[RECORD EXCERPTS]
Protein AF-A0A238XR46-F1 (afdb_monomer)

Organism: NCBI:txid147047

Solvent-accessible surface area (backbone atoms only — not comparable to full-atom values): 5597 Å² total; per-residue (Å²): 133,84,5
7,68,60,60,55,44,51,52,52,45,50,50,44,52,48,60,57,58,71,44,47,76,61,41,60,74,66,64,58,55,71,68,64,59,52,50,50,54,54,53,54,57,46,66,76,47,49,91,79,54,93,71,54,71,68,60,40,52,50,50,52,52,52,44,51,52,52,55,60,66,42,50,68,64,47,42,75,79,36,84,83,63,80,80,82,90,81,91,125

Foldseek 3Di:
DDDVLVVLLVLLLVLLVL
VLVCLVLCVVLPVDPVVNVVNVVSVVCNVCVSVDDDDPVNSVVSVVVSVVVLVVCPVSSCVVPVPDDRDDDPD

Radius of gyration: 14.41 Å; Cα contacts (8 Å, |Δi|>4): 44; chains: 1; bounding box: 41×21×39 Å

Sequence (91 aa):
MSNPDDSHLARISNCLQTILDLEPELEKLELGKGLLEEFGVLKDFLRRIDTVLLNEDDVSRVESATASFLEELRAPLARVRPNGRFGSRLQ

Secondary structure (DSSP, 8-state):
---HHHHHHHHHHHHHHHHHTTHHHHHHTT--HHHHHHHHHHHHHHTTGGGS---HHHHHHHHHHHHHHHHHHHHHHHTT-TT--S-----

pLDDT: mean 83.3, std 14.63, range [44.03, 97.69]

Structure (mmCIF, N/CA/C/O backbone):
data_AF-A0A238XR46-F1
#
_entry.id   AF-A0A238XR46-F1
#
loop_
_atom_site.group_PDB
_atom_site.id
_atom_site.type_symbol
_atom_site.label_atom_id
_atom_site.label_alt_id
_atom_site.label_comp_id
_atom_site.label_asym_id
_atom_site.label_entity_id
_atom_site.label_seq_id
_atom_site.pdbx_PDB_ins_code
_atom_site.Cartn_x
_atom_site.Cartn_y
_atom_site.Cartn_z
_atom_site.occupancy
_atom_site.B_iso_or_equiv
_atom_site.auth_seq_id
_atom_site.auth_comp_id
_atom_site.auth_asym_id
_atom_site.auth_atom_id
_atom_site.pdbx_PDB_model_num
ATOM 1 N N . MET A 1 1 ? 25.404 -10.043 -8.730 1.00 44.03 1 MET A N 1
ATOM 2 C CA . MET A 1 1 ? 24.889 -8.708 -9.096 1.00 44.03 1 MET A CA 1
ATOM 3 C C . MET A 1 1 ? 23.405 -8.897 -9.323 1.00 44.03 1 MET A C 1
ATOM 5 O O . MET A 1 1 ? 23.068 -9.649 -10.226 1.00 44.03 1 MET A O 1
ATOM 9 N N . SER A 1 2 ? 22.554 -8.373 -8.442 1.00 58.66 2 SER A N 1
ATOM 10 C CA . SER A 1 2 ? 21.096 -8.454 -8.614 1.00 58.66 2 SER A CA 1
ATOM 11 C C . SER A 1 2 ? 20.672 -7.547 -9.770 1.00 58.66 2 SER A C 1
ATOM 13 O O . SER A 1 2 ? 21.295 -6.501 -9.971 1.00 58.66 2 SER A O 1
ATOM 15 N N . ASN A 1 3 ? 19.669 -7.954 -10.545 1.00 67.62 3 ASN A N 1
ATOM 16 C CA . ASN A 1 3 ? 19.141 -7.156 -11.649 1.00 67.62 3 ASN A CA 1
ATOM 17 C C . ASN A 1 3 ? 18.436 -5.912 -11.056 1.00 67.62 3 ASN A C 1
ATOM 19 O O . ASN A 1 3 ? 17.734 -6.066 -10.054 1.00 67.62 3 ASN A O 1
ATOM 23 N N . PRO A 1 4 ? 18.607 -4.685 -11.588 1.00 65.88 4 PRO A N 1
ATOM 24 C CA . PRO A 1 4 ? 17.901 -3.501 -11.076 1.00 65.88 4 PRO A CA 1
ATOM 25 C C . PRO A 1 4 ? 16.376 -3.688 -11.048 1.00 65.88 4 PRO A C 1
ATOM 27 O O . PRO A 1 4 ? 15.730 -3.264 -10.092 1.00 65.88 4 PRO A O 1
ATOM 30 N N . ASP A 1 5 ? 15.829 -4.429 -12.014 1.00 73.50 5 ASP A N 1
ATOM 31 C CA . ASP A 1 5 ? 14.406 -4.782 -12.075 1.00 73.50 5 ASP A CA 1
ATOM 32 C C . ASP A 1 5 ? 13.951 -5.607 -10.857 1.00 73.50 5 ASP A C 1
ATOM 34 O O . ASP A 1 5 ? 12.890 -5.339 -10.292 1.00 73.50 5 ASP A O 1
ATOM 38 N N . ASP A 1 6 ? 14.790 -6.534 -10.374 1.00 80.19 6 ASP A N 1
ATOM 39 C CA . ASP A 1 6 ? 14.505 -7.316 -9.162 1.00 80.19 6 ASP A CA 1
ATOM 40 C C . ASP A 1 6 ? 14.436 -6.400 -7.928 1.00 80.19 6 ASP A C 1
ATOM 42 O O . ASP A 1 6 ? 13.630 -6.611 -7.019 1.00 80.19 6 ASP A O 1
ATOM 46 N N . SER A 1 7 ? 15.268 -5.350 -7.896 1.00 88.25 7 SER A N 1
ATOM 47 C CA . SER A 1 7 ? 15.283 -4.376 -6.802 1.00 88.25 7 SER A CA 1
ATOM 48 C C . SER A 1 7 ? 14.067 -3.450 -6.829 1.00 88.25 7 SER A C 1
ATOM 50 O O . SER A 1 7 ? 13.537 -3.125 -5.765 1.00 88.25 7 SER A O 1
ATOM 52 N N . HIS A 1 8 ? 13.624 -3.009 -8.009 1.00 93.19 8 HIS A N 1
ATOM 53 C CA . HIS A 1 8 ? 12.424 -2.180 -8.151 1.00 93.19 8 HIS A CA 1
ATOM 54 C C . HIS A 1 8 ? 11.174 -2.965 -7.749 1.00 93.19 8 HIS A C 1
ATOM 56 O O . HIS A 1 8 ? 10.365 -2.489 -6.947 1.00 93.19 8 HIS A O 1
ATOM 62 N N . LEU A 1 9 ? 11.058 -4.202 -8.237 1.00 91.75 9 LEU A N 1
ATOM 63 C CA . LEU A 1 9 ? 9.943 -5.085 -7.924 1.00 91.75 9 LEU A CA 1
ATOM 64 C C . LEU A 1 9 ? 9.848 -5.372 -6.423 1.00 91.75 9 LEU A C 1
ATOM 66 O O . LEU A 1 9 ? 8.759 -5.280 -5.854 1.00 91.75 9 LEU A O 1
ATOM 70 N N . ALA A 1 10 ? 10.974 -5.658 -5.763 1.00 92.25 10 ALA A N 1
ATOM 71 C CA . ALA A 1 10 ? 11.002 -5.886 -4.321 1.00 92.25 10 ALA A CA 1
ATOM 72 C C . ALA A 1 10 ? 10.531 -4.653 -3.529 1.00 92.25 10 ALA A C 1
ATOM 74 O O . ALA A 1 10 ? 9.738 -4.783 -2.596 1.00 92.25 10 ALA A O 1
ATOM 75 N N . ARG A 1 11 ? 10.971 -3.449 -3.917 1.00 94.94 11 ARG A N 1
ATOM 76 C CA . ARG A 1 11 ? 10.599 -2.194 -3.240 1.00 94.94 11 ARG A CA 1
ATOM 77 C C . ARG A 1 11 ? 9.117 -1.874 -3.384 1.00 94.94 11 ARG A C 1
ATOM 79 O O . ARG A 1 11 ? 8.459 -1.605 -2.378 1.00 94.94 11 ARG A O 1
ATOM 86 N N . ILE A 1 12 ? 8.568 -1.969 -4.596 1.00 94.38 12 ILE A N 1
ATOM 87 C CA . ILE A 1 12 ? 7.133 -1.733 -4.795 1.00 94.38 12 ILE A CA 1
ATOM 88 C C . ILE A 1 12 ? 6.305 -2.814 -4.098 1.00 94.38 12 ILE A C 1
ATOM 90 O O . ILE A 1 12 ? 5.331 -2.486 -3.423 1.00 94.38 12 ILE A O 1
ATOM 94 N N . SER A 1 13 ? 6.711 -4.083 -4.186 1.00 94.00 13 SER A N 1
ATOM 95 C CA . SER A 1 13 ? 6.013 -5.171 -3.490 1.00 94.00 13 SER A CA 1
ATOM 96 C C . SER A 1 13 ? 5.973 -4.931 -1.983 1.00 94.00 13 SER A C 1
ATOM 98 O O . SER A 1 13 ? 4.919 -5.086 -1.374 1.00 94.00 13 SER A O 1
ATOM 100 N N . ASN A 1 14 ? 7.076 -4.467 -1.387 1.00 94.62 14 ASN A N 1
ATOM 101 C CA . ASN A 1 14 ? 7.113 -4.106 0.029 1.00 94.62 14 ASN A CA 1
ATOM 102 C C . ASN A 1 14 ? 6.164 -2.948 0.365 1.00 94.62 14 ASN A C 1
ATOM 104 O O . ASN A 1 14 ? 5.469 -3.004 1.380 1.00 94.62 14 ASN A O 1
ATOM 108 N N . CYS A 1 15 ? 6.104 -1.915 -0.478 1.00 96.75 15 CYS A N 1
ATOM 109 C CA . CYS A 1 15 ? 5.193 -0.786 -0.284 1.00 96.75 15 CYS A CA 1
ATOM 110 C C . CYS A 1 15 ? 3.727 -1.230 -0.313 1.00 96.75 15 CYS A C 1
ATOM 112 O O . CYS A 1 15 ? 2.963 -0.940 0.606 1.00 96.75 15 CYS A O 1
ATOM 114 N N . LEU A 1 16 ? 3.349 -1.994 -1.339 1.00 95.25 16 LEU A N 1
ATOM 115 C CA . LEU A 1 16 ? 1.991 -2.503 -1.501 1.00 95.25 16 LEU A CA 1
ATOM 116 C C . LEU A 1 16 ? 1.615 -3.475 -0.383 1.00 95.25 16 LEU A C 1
[/RECORD EXCERPTS]
[RECORD EXCERPTS]
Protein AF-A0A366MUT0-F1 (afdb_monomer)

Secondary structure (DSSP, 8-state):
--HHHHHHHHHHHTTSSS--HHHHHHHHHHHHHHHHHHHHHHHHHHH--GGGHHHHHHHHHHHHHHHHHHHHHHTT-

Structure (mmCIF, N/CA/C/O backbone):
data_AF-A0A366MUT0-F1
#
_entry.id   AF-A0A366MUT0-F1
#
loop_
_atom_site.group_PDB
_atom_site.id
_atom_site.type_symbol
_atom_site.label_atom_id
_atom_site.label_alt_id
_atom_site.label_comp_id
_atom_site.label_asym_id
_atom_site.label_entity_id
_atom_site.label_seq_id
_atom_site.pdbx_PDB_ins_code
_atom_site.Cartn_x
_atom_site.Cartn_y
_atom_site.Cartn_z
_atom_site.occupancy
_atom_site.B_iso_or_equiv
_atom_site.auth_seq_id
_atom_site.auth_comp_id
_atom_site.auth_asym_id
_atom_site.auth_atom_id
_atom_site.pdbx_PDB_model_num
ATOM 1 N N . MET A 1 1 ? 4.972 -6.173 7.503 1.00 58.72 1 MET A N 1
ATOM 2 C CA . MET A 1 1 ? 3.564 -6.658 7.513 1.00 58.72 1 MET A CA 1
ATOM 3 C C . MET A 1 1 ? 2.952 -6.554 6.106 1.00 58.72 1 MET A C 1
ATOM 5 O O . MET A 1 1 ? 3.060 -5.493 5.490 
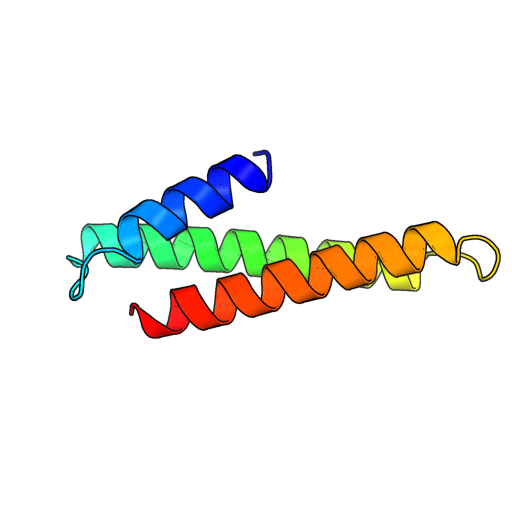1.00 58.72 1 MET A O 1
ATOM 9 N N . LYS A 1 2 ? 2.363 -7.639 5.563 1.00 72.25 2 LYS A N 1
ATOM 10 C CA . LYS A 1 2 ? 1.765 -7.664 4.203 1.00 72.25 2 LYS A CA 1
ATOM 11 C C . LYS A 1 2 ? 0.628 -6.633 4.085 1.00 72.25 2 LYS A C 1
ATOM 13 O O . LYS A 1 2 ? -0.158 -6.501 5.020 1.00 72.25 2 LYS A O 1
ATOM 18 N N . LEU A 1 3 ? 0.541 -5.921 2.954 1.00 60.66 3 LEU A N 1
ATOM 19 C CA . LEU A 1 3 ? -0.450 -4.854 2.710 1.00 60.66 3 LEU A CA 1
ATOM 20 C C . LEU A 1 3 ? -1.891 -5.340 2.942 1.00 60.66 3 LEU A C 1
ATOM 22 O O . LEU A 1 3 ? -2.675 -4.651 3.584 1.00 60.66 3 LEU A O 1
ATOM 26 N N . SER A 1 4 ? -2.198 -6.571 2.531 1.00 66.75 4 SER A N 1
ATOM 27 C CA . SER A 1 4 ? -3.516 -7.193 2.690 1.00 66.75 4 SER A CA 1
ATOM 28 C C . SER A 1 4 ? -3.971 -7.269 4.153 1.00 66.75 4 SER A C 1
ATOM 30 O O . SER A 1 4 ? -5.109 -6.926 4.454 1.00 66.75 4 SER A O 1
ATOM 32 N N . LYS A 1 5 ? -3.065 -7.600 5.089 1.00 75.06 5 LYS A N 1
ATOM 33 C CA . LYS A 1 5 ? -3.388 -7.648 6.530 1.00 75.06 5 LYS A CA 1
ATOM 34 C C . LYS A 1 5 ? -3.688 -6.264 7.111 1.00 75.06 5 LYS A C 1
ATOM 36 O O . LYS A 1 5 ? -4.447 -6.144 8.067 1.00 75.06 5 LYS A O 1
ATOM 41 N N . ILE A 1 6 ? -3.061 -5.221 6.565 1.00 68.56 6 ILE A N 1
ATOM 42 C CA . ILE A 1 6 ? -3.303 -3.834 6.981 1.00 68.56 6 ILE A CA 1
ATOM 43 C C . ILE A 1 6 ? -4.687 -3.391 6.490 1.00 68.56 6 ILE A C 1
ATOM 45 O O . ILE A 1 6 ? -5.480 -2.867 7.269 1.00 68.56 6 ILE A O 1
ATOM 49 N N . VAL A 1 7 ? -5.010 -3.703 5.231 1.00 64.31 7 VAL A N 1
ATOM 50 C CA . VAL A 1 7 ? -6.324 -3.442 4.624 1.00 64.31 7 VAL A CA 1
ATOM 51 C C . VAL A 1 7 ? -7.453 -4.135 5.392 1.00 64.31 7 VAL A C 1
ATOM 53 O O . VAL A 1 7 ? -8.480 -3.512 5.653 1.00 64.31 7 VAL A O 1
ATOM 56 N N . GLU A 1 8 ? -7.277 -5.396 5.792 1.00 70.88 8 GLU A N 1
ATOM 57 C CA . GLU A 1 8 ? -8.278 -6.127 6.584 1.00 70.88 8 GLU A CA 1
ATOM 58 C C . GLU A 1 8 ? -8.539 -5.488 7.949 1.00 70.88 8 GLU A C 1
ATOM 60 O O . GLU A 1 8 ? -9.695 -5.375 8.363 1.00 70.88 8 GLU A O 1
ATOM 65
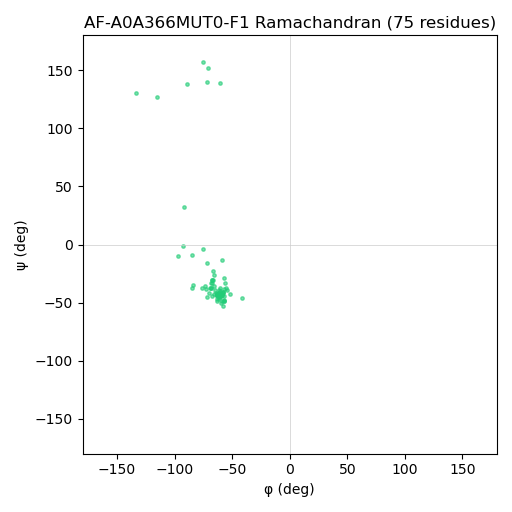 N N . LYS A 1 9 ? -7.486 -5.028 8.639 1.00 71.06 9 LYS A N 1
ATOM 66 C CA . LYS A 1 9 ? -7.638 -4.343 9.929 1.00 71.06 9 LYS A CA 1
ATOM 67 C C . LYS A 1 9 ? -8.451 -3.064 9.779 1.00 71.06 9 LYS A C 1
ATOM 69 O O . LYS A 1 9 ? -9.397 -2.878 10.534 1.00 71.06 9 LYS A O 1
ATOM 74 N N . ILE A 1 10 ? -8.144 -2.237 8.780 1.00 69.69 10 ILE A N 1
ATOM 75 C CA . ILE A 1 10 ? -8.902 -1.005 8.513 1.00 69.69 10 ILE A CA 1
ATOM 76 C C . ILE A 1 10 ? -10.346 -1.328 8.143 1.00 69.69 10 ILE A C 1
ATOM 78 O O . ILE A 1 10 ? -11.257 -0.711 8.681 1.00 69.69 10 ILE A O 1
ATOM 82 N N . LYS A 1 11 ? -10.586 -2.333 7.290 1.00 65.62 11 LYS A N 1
[/RECORD EXCERPTS]
**TASK STATEMENT**
All that should be written out is the stretch of lines above between the one holding "ATOM 5 O O . MET A 1 1 ? 23.068" and the one holding "ATOM 25 C C", inclusive, exactly as given.

**SOLUTION**
ATOM 5 O O . MET A 1 1 ? 23.068 -9.649 -10.226 1.00 44.03 1 MET A O 1
ATOM 9 N N . SER A 1 2 ? 22.554 -8.373 -8.442 1.00 58.66 2 SER A N 1
ATOM 10 C CA . SER A 1 2 ? 21.096 -8.454 -8.614 1.00 58.66 2 SER A CA 1
ATOM 11 C C . SER A 1 2 ? 20.672 -7.547 -9.770 1.00 58.66 2 SER A C 1
ATOM 13 O O . SER A 1 2 ? 21.295 -6.501 -9.971 1.00 58.66 2 SER A O 1
ATOM 15 N N . ASN A 1 3 ? 19.669 -7.954 -10.545 1.00 67.62 3 ASN A N 1
ATOM 16 C CA . ASN A 1 3 ? 19.141 -7.156 -11.649 1.00 67.62 3 ASN A CA 1
ATOM 17 C C . ASN A 1 3 ? 18.436 -5.912 -11.056 1.00 67.62 3 ASN A C 1
ATOM 19 O O . ASN A 1 3 ? 17.734 -6.066 -10.054 1.00 67.62 3 ASN A O 1
ATOM 23 N N . PRO A 1 4 ? 18.607 -4.685 -11.588 1.00 65.88 4 PRO A N 1
ATOM 24 C CA . PRO A 1 4 ? 17.901 -3.501 -11.076 1.00 65.88 4 PRO A CA 1
ATOM 25 C C . PRO A 1 4 ? 16.376 -3.688 -11.048 1.00 65.88 4 PRO A C 1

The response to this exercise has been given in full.